··· Supplied material ···
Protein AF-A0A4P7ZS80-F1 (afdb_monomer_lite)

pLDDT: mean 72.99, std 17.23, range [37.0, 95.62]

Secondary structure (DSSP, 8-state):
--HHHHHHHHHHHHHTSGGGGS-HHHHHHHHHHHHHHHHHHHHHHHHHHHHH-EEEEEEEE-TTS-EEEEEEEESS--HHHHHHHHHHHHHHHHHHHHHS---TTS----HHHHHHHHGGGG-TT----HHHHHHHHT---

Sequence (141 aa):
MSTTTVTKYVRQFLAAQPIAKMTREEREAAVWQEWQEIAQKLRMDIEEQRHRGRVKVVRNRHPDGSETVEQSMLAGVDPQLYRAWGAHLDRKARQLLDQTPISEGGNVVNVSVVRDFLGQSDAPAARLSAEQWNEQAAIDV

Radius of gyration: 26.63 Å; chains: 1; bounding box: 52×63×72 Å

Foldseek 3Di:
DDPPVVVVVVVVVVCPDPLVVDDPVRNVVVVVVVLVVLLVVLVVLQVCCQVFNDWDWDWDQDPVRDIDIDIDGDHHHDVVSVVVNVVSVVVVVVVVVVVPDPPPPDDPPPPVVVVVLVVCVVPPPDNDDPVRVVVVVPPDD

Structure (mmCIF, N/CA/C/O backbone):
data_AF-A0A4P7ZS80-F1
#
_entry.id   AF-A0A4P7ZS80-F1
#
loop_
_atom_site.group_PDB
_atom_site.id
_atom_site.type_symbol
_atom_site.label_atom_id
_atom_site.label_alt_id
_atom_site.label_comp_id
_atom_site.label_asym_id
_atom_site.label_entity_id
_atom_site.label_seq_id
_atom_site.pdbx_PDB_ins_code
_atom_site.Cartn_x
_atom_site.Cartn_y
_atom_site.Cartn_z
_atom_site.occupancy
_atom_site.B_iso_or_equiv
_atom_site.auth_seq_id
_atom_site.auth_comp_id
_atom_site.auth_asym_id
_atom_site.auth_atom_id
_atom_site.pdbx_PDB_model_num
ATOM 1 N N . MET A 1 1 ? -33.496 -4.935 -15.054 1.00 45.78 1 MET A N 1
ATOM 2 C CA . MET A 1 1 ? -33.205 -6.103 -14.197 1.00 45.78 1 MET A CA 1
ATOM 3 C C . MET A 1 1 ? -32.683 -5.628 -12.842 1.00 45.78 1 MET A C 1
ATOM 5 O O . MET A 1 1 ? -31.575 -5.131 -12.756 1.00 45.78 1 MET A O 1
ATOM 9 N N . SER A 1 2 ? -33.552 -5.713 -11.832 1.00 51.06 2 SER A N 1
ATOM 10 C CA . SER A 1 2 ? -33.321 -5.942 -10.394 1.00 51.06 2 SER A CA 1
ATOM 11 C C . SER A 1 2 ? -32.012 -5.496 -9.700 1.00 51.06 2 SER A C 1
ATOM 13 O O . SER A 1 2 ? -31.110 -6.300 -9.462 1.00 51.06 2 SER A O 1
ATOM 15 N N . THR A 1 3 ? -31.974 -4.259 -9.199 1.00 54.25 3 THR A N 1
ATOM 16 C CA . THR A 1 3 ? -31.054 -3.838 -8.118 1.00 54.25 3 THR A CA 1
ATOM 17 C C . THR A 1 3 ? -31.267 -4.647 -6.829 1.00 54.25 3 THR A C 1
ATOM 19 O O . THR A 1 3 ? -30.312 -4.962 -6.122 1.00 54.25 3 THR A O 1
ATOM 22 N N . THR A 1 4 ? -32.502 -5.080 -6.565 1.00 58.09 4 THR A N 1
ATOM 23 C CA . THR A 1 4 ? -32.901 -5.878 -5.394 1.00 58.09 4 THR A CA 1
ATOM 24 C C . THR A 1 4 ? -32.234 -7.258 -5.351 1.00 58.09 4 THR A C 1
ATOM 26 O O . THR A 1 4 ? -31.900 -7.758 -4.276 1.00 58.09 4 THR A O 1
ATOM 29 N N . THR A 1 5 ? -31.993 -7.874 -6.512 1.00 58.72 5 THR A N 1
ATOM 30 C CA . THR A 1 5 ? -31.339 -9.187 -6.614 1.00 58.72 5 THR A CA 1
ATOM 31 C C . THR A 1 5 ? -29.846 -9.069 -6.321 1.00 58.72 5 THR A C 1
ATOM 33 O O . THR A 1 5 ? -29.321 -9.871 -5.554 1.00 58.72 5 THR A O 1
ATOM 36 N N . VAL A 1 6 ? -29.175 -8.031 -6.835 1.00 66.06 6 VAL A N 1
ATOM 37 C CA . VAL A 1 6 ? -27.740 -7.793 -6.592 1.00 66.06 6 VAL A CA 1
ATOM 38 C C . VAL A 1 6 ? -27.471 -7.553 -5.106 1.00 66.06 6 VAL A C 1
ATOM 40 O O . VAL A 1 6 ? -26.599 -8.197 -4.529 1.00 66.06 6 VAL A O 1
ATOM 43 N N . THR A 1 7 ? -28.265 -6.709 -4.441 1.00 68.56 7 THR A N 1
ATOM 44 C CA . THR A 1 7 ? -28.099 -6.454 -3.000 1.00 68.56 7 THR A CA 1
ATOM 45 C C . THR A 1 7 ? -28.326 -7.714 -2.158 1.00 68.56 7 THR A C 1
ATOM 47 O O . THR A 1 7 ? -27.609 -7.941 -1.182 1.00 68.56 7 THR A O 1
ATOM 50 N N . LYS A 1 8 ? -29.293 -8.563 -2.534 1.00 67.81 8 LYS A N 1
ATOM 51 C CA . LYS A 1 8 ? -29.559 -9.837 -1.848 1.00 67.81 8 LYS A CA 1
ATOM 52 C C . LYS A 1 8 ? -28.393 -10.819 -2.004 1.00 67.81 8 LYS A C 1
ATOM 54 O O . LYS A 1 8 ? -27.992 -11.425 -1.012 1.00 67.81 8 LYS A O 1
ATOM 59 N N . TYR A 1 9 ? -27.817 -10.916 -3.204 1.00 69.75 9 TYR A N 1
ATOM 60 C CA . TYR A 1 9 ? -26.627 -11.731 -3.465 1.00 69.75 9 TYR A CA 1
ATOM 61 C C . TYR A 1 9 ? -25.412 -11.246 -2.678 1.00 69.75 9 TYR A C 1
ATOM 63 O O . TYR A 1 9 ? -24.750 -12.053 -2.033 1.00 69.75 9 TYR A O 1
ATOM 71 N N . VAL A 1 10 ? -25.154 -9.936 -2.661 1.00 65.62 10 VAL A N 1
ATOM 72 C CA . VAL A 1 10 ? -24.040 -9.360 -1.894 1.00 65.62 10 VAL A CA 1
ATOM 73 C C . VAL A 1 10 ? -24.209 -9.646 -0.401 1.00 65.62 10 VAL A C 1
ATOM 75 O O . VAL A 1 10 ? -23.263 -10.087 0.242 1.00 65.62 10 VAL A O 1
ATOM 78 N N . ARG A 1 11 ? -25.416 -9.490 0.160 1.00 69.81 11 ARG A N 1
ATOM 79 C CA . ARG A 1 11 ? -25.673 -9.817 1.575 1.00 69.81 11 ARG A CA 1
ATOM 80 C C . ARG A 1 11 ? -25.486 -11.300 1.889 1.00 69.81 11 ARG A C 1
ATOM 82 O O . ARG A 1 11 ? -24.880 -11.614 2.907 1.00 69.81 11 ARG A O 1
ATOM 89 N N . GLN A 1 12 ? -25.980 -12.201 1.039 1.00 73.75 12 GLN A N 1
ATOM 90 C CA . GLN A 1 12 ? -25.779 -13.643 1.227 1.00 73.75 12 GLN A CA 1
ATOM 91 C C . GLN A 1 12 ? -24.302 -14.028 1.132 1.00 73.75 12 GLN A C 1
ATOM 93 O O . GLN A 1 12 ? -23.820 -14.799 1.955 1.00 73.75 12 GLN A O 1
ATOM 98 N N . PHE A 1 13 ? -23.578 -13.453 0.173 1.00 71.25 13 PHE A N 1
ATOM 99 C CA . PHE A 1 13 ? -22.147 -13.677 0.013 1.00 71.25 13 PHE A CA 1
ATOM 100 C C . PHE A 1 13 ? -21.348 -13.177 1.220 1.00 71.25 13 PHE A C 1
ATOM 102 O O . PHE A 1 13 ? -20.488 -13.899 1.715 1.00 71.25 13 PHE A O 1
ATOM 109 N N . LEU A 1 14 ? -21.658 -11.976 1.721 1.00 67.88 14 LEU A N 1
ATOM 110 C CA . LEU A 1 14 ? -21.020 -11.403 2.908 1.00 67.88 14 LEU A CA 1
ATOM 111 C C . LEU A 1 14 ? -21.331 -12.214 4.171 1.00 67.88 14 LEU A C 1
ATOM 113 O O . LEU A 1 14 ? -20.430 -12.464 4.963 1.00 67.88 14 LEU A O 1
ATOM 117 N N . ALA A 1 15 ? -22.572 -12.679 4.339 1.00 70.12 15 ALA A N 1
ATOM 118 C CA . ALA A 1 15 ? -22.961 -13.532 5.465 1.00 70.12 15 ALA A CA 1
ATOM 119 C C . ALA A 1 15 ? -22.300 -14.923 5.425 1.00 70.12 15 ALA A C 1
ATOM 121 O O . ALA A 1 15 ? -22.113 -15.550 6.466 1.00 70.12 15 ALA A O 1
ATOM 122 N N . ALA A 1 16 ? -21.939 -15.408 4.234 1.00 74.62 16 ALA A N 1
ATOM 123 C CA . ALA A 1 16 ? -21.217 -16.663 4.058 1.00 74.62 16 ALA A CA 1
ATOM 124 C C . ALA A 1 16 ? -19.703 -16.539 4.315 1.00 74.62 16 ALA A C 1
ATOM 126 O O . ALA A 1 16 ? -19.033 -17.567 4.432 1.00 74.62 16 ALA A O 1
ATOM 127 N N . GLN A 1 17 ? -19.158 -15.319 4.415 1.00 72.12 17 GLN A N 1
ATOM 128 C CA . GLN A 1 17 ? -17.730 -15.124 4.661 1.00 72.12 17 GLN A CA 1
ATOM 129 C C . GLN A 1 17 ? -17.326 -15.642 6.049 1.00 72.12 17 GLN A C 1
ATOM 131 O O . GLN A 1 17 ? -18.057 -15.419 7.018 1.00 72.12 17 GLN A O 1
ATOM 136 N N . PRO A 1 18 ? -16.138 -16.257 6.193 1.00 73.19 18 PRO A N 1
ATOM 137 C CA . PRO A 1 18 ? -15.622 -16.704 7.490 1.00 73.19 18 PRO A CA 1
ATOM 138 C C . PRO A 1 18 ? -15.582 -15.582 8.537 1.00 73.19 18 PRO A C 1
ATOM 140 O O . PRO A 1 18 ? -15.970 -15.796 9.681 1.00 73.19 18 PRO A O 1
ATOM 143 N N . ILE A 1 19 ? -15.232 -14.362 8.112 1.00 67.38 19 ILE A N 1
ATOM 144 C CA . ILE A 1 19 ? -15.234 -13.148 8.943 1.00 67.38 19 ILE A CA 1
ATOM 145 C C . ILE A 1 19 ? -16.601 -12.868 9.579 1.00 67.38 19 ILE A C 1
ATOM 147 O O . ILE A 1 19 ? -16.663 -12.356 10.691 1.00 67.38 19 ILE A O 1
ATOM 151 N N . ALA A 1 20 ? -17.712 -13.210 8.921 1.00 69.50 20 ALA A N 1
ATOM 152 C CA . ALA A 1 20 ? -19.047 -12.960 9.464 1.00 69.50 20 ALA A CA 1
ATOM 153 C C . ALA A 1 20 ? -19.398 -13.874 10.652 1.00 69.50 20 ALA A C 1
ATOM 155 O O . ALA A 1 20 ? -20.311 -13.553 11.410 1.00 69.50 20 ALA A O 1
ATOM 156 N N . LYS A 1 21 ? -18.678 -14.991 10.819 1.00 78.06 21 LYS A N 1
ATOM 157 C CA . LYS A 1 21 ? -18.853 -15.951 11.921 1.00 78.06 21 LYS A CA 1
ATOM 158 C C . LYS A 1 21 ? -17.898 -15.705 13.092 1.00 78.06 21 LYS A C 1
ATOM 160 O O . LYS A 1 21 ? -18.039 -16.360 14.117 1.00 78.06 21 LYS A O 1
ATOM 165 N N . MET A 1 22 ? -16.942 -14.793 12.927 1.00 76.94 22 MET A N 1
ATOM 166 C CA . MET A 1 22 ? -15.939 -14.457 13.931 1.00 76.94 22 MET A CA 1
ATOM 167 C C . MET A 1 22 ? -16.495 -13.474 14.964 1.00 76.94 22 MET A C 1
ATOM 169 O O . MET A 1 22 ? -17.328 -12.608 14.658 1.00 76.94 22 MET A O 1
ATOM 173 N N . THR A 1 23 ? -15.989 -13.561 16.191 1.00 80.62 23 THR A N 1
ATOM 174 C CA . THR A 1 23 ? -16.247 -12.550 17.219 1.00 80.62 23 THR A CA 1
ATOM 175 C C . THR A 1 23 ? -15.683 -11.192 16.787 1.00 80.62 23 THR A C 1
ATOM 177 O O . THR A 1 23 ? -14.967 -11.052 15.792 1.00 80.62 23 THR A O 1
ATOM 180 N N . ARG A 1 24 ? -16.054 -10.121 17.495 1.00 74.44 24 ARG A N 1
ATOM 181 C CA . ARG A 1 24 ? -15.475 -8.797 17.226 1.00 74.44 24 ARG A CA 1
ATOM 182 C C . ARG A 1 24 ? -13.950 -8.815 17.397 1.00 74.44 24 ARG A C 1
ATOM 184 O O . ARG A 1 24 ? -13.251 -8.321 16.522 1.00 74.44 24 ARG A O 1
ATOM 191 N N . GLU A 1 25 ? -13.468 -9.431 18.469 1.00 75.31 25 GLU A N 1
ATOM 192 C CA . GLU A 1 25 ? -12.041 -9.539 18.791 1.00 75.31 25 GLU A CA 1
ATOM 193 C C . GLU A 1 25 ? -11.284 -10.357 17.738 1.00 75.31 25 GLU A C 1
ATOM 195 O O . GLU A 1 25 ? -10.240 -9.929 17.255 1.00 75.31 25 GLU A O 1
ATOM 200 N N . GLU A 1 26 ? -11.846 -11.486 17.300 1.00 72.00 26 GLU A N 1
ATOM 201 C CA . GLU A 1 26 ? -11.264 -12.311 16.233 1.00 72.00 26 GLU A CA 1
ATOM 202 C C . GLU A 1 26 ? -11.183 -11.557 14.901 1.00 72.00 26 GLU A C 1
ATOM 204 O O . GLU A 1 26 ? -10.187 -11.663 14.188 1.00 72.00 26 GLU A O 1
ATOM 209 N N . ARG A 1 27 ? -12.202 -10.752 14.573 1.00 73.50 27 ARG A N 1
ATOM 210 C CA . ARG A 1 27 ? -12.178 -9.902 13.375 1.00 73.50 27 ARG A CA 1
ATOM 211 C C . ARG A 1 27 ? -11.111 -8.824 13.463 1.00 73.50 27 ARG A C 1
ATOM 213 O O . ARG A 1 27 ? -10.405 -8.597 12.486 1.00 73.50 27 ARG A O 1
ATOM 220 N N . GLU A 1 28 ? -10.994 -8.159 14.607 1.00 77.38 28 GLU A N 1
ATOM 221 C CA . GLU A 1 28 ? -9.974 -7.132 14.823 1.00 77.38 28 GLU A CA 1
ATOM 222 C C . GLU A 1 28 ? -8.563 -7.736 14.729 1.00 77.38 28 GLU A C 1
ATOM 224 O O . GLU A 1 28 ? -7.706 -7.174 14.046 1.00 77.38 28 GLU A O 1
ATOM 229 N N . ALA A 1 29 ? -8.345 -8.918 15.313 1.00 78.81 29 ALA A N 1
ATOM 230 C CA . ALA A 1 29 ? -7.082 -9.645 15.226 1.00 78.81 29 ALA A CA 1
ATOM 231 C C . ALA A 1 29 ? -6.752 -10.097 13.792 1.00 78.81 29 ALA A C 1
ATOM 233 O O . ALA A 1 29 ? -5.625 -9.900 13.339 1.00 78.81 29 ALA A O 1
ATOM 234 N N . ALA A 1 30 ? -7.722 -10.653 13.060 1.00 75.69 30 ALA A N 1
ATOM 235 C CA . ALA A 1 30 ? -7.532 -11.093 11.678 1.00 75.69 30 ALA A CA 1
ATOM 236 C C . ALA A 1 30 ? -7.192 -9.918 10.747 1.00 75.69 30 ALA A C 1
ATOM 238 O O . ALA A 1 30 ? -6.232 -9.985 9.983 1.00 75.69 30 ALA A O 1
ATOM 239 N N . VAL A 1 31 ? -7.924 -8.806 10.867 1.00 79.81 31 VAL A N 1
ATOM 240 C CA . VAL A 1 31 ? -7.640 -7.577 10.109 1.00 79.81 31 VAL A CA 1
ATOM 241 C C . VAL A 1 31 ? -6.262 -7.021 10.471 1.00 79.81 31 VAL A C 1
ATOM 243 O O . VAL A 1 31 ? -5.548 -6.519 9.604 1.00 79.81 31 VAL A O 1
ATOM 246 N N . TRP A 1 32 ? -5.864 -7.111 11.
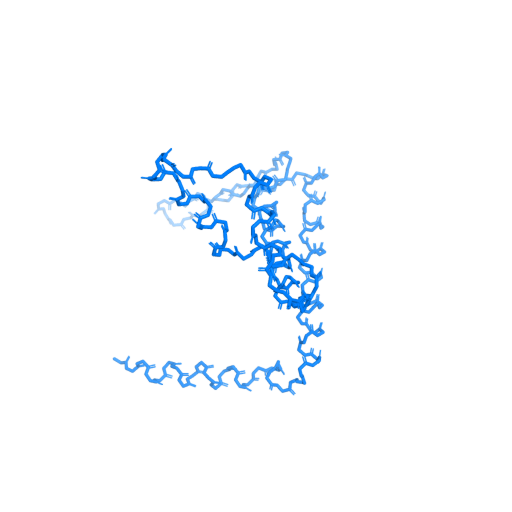742 1.00 82.38 32 TRP A N 1
ATOM 247 C CA . TRP A 1 32 ? -4.544 -6.672 12.180 1.00 82.38 32 TRP A CA 1
ATOM 248 C C . TRP A 1 32 ? -3.416 -7.519 11.593 1.00 82.38 32 TRP A C 1
ATOM 250 O O . TRP A 1 32 ? -2.420 -6.964 11.130 1.00 82.38 32 TRP A O 1
ATOM 260 N N . GLN A 1 33 ? -3.578 -8.841 11.567 1.00 84.44 33 GLN A N 1
ATOM 261 C CA . GLN A 1 33 ? -2.619 -9.747 10.937 1.00 84.44 33 GLN A CA 1
ATOM 262 C C . GLN A 1 33 ? -2.497 -9.480 9.438 1.00 84.44 33 GLN A C 1
ATOM 264 O O . GLN A 1 33 ? -1.390 -9.244 8.960 1.00 84.44 33 GLN A O 1
ATOM 269 N N . GLU A 1 34 ? -3.619 -9.410 8.719 1.00 84.06 34 GLU A N 1
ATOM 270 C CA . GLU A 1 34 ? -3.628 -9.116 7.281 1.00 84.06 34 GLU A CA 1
···
▶ **Exercise details**: Using the records above, set down exactly the lines from the one with "ATOM 78 N N" through the one with "ATOM 123 C CA", inclusive, and nothing more.

▶ **Output**:
ATOM 78 N N . ARG A 1 11 ? -25.416 -9.490 0.160 1.00 69.81 11 ARG A N 1
ATOM 79 C CA . ARG A 1 11 ? -25.673 -9.817 1.575 1.00 69.81 11 ARG A CA 1
ATOM 80 C C . ARG A 1 11 ? -25.486 -11.300 1.889 1.00 69.81 11 ARG A C 1
ATOM 82 O O . ARG A 1 11 ? -24.880 -11.614 2.907 1.00 69.81 11 ARG A O 1
ATOM 89 N N . GLN A 1 12 ? -25.980 -12.201 1.039 1.00 73.75 12 GLN A N 1
ATOM 90 C CA . GLN A 1 12 ? -25.779 -13.643 1.227 1.00 73.75 12 GLN A CA 1
ATOM 91 C C . GLN A 1 12 ? -24.302 -14.028 1.132 1.00 73.75 12 GLN A C 1
ATOM 93 O O . GLN A 1 12 ? -23.820 -14.799 1.955 1.00 73.75 12 GLN A O 1
ATOM 98 N N . PHE A 1 13 ? -23.578 -13.453 0.173 1.00 71.25 13 PHE A N 1
ATOM 99 C CA . PHE A 1 13 ? -22.147 -13.677 0.013 1.00 71.25 13 PHE A CA 1
ATOM 100 C C . PHE A 1 13 ? -21.348 -13.177 1.220 1.00 71.25 13 PHE A C 1
ATOM 102 O O . PHE A 1 13 ? -20.488 -13.899 1.715 1.00 71.25 13 PHE A O 1
ATOM 109 N N . LEU A 1 14 ? -21.658 -11.976 1.721 1.00 67.88 14 LEU A N 1
ATOM 110 C CA . LEU A 1 14 ? -21.020 -11.403 2.908 1.00 67.88 14 LEU A CA 1
ATOM 111 C C . LEU A 1 14 ? -21.331 -12.214 4.171 1.00 67.88 14 LEU A C 1
ATOM 113 O O . LEU A 1 14 ? -20.430 -12.464 4.963 1.00 67.88 14 LEU A O 1
ATOM 117 N N . ALA A 1 15 ? -22.572 -12.679 4.339 1.00 70.12 15 ALA A N 1
ATOM 118 C CA . ALA A 1 15 ? -22.961 -13.532 5.465 1.00 70.12 15 ALA A CA 1
ATOM 119 C C . ALA A 1 15 ? -22.300 -14.923 5.425 1.00 70.12 15 ALA A C 1
ATOM 121 O O . ALA A 1 15 ? -22.113 -15.550 6.466 1.00 70.12 15 ALA A O 1
ATOM 122 N N . ALA A 1 16 ? -21.939 -15.408 4.234 1.00 74.62 16 ALA A N 1
ATOM 123 C CA . ALA A 1 16 ? -21.217 -16.663 4.058 1.00 74.62 16 ALA A CA 1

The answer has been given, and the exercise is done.